Removal of remnant forests and habitats has led to the persistent fissioning of flying fox populations (Eby et al. 2023), while also attracting them towards the increased reliability of urban resources near human populations (Meade et al. 2021; Yabsley et al. 2022). Increasing the availability of native forests and winter habitats as reliable resources could attract flying foxes away from urban environments (Plowright et al. 2021). Successful vegetation management and replanting strategies have been demonstrated at the Ku-ring-gai Flying Fox Reserve at Gordon, which has supported thousands of grey-headed flying foxes for decades (Pallin 2000; Ku-ring-gai Bat Conservation Society; 2020). Expanding these efforts across Queensland and New South Wales would potentially influence flying foxes to reduce urban residency time and begin returning to their historical nomadic behavior. This could geographically separate Hendra virus reservoir hosts from susceptible hosts in the human system and reduce nutritional stress on flying fox populations during the months when spillovers occur most frequently. Replanting winter diet species could also increase the likelihood of winter flowering pulses in the region, a crucial deterrent of Hendra virus spillover after consecutive years of food shortages (Eby et al. 2023).

Our analysis considered the maximum potential amount of remnant winter habitat extent and winter habitat loss, which almost certainly overestimates both. We included all heterogeneous patches with a winter diet species listed within the first five species of the vegetation community description. This may be too inclusive for some regional ecosystems, and resource abundance in some included regional ecosystems may be negligible for flying foxes. We only included mapped areas that meet the Queensland Herbarium’s definition of ‘remnant’ vegetation and spatial accuracy across the study area can vary. There were likely patches of habitat degraded below this standard that could have been productive winter habitats useful for flying foxes.
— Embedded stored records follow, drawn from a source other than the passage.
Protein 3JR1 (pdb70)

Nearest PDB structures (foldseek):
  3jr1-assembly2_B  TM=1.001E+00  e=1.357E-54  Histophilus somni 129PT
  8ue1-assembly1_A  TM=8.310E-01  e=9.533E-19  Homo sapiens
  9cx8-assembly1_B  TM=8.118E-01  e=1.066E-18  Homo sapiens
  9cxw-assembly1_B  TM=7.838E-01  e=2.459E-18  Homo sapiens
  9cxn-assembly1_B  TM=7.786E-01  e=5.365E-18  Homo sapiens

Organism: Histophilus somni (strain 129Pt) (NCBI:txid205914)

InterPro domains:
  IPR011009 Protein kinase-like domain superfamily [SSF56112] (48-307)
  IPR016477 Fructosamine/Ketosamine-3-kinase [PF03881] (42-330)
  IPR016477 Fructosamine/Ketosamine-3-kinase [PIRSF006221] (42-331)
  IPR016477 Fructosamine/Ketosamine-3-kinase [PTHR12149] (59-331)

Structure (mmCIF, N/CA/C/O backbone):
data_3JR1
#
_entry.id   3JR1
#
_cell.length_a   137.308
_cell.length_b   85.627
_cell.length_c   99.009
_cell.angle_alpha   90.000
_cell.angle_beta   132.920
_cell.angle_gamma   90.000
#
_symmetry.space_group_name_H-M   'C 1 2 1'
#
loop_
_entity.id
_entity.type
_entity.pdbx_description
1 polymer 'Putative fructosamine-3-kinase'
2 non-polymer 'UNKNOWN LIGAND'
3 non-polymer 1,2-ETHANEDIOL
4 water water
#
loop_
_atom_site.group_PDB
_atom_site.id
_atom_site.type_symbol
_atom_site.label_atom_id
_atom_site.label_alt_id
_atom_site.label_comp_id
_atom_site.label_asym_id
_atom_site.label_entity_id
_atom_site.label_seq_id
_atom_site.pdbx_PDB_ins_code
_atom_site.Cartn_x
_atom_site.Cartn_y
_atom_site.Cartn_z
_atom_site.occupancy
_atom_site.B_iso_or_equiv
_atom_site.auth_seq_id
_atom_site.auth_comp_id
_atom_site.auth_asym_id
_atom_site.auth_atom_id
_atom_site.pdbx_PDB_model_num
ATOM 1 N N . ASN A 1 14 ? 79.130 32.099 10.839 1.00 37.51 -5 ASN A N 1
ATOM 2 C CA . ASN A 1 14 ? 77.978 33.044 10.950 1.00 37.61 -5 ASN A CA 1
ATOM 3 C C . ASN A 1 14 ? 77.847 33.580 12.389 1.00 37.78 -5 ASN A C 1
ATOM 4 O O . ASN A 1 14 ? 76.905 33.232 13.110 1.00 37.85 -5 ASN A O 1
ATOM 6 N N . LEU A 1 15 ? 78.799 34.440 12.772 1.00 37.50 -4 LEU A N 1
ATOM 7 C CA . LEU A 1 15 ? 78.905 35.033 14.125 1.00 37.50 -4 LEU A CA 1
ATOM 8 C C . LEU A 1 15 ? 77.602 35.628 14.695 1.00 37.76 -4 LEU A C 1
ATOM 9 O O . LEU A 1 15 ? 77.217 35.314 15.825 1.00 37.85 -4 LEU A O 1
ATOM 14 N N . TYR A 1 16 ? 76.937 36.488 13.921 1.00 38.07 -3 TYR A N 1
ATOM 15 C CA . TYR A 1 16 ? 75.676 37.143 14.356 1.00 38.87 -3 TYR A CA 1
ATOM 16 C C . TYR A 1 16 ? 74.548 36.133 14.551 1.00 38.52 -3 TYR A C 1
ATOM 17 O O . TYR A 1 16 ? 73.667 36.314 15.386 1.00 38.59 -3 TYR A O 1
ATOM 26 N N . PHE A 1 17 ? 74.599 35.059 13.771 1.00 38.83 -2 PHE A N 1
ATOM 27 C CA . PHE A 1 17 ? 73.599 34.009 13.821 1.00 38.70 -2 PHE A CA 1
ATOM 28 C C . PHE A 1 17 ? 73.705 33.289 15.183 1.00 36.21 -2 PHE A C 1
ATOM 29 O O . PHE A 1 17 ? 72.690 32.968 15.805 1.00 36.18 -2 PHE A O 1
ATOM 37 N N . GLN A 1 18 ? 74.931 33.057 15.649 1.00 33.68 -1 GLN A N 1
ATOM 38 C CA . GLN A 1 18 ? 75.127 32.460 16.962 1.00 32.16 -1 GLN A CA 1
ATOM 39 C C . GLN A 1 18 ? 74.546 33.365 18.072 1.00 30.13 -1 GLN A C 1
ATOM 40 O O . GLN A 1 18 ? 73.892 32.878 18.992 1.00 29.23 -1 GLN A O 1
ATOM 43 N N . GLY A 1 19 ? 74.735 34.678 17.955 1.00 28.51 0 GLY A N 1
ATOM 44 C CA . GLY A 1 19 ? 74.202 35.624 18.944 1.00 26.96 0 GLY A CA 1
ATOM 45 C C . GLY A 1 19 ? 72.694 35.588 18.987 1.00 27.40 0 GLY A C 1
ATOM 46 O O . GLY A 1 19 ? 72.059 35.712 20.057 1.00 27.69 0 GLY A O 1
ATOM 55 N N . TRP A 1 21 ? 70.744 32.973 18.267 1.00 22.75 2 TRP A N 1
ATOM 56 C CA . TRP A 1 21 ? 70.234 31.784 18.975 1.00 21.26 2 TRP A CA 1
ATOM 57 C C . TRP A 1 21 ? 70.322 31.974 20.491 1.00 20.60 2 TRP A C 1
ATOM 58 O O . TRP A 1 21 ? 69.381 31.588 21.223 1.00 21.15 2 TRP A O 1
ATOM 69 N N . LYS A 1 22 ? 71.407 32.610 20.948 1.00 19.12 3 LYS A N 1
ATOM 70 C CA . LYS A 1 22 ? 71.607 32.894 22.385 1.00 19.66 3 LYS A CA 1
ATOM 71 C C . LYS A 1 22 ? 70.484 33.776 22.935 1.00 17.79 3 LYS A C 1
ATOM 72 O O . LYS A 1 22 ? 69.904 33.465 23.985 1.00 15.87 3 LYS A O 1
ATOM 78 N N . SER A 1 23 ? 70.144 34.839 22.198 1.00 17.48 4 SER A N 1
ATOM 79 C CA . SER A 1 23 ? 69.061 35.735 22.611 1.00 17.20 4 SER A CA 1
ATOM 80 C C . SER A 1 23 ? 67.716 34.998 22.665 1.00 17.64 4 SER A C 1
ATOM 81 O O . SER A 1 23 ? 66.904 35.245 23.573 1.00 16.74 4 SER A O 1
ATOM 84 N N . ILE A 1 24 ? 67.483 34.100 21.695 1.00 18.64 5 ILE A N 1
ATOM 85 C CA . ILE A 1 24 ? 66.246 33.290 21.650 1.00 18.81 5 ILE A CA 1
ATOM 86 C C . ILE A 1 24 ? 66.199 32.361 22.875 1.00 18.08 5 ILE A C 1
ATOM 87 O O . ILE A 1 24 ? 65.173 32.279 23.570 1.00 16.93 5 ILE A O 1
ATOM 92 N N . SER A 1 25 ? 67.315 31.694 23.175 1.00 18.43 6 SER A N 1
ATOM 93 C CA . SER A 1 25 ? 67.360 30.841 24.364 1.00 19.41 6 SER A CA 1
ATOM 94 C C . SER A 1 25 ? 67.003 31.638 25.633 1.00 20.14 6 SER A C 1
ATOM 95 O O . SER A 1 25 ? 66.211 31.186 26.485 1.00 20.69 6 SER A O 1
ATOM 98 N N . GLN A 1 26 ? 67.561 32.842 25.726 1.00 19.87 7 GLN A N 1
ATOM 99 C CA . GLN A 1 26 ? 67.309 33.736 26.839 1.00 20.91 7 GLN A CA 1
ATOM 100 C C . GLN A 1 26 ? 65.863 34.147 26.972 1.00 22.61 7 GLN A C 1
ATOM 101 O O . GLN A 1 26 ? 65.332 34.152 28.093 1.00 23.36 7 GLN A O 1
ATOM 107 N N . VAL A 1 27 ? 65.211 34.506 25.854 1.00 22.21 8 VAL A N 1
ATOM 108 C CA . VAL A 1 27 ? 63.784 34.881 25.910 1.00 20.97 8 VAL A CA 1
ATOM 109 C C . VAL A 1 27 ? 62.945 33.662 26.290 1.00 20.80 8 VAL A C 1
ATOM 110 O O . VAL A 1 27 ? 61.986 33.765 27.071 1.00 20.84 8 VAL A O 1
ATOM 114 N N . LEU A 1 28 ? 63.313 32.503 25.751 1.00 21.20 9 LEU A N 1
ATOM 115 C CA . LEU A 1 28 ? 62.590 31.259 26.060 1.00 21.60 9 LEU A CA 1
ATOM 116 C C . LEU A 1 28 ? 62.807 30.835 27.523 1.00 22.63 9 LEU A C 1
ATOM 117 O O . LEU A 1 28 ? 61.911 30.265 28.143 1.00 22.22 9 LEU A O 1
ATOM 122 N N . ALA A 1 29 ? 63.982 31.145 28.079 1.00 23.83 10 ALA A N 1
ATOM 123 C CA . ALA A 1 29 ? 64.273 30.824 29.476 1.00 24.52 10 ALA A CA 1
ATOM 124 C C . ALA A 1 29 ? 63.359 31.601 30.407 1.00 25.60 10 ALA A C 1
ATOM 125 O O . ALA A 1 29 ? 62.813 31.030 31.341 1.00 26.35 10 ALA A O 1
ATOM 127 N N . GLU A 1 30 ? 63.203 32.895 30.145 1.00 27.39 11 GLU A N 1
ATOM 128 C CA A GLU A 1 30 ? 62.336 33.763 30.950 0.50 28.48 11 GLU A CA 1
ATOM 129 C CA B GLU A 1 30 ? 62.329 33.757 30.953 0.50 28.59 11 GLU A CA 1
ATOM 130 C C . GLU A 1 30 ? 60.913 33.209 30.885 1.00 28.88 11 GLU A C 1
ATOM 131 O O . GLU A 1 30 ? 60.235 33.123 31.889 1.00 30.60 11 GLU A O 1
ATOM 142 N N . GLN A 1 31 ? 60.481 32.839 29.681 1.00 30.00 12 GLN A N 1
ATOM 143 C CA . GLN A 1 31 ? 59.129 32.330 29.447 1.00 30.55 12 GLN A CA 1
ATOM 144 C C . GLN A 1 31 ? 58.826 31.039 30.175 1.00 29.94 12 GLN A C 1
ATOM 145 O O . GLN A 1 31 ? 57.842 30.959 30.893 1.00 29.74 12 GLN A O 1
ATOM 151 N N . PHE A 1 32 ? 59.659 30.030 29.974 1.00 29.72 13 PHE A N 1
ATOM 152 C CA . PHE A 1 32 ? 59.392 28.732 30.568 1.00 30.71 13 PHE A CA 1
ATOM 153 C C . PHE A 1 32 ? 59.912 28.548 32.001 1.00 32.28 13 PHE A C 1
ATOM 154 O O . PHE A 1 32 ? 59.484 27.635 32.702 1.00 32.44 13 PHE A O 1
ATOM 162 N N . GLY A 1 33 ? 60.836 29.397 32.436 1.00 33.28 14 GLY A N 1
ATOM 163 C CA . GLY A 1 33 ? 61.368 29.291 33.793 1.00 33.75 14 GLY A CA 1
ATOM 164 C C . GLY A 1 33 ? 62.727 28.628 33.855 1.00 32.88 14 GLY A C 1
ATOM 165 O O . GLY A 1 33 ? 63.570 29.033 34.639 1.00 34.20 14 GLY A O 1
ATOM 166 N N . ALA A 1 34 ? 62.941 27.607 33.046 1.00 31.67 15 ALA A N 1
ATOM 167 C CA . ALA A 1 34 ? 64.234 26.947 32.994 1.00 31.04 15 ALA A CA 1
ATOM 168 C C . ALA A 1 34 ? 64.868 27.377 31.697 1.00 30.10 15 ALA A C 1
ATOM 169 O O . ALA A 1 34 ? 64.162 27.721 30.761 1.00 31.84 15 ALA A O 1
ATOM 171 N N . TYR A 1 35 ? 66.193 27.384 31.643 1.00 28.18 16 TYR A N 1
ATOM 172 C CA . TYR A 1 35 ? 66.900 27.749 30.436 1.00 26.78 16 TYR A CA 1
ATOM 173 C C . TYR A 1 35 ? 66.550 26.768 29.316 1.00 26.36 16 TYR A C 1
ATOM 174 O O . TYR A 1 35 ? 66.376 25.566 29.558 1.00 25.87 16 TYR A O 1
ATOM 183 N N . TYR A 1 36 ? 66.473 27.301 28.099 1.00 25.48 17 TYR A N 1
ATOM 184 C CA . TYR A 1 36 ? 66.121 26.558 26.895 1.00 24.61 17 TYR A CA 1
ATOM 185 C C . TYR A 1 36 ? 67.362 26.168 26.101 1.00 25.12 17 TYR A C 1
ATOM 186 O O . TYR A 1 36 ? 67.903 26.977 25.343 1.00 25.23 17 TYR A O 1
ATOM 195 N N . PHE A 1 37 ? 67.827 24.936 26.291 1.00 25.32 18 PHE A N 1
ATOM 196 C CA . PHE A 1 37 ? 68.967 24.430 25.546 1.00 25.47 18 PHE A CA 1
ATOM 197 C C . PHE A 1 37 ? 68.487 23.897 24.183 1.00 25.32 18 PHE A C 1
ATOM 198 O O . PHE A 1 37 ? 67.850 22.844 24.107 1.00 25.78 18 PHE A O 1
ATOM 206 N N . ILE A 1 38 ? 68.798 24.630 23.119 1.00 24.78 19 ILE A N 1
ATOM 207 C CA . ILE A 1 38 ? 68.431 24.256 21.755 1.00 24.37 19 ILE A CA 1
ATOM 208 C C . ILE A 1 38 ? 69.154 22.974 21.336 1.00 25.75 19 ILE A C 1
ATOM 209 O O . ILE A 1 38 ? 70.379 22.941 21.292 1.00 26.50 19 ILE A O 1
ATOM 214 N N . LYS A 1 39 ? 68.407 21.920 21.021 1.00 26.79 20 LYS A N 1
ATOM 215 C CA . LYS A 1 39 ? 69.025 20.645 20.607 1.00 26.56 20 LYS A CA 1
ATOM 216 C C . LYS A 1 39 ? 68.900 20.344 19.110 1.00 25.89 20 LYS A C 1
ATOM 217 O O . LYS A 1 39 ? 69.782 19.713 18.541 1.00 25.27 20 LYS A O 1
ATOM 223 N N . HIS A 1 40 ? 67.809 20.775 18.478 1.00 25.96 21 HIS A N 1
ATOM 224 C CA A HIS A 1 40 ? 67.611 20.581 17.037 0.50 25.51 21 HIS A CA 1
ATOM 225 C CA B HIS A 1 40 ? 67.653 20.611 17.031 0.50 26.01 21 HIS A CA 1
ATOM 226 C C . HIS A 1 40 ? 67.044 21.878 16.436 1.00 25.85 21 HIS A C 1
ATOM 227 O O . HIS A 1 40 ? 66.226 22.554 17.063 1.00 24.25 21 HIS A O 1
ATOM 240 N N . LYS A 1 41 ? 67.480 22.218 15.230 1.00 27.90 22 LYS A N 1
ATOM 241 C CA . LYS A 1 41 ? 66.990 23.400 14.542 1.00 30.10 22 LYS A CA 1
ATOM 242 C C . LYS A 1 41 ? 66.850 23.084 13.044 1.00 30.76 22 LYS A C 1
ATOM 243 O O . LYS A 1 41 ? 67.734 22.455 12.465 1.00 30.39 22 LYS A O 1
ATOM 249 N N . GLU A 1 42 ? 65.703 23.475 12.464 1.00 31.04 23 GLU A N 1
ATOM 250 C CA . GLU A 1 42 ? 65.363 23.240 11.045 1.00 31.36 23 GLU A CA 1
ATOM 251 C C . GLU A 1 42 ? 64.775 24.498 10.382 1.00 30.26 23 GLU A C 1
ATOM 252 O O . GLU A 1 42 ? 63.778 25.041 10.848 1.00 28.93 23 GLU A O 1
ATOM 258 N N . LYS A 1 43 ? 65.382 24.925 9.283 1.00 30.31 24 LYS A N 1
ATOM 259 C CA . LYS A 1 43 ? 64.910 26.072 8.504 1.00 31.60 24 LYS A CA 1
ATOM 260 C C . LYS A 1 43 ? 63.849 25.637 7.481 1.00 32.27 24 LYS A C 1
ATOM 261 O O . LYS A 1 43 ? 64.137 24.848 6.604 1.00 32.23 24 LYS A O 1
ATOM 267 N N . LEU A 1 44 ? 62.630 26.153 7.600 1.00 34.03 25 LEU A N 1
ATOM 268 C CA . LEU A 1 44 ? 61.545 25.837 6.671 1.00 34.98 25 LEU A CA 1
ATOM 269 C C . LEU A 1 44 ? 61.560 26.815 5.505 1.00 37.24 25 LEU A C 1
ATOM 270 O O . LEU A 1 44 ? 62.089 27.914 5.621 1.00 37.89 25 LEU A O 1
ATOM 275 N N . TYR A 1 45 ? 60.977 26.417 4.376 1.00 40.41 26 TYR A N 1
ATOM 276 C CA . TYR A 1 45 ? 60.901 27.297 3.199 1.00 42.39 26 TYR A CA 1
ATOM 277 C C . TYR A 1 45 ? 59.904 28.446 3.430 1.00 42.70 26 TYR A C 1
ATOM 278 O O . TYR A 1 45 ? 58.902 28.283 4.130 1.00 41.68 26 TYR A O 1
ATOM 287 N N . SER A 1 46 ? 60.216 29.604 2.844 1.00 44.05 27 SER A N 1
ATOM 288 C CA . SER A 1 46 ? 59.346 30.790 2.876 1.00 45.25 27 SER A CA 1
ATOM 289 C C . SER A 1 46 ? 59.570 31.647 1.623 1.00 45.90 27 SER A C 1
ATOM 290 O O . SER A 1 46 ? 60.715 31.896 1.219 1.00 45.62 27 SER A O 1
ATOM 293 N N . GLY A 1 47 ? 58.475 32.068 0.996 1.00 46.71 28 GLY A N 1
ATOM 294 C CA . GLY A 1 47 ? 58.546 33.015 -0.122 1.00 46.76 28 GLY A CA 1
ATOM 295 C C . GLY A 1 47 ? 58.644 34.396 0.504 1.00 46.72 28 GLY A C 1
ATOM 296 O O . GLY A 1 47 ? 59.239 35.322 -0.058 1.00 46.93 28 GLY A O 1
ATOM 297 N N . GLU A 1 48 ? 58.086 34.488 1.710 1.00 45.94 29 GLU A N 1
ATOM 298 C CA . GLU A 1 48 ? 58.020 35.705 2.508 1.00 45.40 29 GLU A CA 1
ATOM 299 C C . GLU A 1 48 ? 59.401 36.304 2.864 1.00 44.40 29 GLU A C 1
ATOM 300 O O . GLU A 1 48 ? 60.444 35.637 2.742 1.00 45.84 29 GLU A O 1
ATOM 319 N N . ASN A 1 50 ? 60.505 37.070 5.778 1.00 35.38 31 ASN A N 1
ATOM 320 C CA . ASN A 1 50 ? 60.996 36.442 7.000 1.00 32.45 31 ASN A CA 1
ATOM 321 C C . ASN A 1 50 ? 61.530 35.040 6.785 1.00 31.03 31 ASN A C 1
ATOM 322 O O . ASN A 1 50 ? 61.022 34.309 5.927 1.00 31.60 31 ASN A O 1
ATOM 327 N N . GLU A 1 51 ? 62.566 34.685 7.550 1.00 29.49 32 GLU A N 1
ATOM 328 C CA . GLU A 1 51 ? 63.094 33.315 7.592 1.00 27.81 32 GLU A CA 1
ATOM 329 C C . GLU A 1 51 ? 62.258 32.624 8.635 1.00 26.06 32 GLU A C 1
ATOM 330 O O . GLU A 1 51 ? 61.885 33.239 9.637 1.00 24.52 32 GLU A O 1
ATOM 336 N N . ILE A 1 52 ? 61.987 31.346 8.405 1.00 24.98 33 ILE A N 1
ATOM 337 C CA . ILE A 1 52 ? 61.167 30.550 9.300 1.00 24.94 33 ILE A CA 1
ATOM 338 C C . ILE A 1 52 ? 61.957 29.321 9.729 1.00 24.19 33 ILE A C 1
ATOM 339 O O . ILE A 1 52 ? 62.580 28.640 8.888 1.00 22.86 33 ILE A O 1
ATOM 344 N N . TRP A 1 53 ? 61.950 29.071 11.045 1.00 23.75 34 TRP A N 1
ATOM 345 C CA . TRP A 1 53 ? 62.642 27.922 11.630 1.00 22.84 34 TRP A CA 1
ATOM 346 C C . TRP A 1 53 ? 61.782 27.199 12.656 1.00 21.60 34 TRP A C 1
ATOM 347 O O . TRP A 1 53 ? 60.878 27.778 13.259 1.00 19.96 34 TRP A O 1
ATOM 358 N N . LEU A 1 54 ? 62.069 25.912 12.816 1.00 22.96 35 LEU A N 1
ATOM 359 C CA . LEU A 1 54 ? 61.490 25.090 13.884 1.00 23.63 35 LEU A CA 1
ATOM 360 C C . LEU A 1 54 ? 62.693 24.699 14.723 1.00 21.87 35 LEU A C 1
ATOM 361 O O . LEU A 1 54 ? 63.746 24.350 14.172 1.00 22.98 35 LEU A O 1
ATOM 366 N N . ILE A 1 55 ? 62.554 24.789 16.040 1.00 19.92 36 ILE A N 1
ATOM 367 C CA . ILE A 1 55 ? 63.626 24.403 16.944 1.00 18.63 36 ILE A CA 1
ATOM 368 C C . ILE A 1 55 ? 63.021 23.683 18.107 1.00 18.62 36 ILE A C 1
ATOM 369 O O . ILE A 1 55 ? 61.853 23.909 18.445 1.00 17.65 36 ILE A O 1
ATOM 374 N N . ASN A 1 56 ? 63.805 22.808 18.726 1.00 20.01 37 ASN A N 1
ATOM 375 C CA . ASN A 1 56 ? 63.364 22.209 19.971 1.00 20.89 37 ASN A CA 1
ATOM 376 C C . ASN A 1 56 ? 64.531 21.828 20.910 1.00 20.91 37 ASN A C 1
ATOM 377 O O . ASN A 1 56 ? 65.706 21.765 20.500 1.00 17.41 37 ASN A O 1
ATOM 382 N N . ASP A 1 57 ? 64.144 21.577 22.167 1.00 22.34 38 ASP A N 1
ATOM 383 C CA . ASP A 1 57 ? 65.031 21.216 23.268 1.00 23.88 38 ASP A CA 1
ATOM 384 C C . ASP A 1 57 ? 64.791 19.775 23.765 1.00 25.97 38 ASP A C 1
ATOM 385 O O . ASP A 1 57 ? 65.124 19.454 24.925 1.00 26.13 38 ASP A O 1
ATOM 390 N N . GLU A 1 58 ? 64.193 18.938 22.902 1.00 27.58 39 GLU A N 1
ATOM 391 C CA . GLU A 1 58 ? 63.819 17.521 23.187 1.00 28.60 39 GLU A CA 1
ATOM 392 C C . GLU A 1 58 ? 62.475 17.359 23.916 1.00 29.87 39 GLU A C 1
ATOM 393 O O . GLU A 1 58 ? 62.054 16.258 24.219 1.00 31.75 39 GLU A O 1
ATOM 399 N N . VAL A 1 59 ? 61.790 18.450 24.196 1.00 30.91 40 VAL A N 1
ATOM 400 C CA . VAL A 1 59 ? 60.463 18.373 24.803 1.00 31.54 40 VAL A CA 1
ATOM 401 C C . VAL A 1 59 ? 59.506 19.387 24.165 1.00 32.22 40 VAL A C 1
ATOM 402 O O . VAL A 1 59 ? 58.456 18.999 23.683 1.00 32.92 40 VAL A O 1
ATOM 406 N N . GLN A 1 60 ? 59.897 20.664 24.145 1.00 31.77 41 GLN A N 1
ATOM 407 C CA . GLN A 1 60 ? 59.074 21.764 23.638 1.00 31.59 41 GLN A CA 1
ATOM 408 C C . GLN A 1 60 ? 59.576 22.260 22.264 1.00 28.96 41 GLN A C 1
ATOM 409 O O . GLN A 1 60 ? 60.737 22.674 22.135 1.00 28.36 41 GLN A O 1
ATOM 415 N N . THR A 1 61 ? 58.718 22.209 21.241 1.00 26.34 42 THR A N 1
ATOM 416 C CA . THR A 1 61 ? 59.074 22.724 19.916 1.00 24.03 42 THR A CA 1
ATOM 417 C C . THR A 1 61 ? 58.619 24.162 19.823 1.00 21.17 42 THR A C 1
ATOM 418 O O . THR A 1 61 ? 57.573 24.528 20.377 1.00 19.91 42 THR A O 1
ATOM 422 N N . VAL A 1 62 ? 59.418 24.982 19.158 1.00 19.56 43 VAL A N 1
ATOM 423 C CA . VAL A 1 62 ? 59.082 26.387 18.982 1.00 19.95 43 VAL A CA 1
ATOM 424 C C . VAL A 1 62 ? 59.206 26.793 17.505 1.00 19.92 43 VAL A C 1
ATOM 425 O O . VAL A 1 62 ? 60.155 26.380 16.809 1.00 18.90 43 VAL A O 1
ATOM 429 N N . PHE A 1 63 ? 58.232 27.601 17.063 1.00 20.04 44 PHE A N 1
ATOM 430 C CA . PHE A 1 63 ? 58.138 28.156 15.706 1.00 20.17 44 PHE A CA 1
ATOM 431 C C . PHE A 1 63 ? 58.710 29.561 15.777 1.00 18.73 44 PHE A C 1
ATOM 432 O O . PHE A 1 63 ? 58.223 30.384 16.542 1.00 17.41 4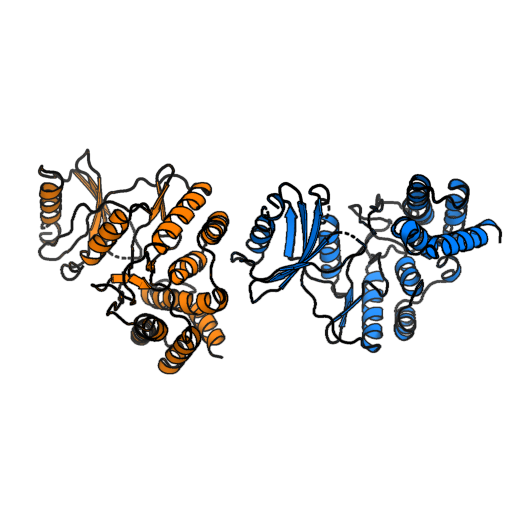4 PHE A O 1
ATOM 440 N N . VAL A 1 64 ? 59.702 29.826 14.939 1.00 19.16 45 VAL A N 1
ATOM 441 C CA . VAL A 1 64 ? 60.467 31.049 14.969 1.00 20.00 45 VAL A CA 1
ATOM 442 C C . VAL A 1 64 ? 60.449 31.842 13.663 1.00 20.83 45 VAL A C 1
ATOM 443 O O . VAL A 1 64 ? 60.873 31.322 12.625 1.00 20.85 45 VAL A O 1
ATOM 447 N N . LYS A 1 65 ? 59.982 33.091 13.713 1.00 20.90 46 LYS A N 1
ATOM 448 C CA . LYS A 1 65 ? 60.090 34.006 12.563 1.00 21.16 46 LYS A CA 1
ATOM 449 C C . LYS A 1 65 ? 61.262 34.934 12.869 1.00 20.69 46 LYS A C 1
ATOM 450 O O . LYS A 1 65 ? 61.342 35.491 13.967 1.00 20.31 46 LYS A O 1
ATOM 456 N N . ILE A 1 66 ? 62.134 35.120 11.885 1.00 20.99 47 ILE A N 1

We also acknowledge the sampling bias of the flying fox surveys toward previously established roosts in human-inhabited, accessible areas used by grey-headed flying foxes and spectacled flying foxes likely impacted the extent of our study area.

It will take a number of ecological and behavioral countermeasures to mitigate Hendra virus spillovers. Horse management, including keeping horses up to date on the Hendra virus vaccine and using overnight shelter to limit horse exposure to bat excreta, is necessary to reduce bat-horse spillover. Conservation of existing habitats and strategic replanting of winter diet resources will be essential for attracting flying foxes away from humans and horses and increasing foraging activity in native landscapes instead of agricultural lands (Giles et al. 2018; Eby et al. 2023). Conservation should be focused on patches containing species with relatively reliable annual productivity, or mature, contiguous canopies, which are likely to be more productive than smaller, fragmented areas (Law and Chidel 2008; Eby 2016). Although it is unknown how winter diet species will respond to future climate change scenarios, restoration efforts should consider the thermal and drought tolerances of species to ensure sufficient nectar productivity under future conditions. These efforts will also benefit other important pollinators, like honeyeaters and several bird species, other bat species, and small marsupials (Eby 2016). These ecological interventions will aid native wildlife, native eucalypt forests, and humans alike. Restoring native biodiversity and reducing the impact of human pressures on native environments will be essential for abating known and novel pathogen spillover to humans.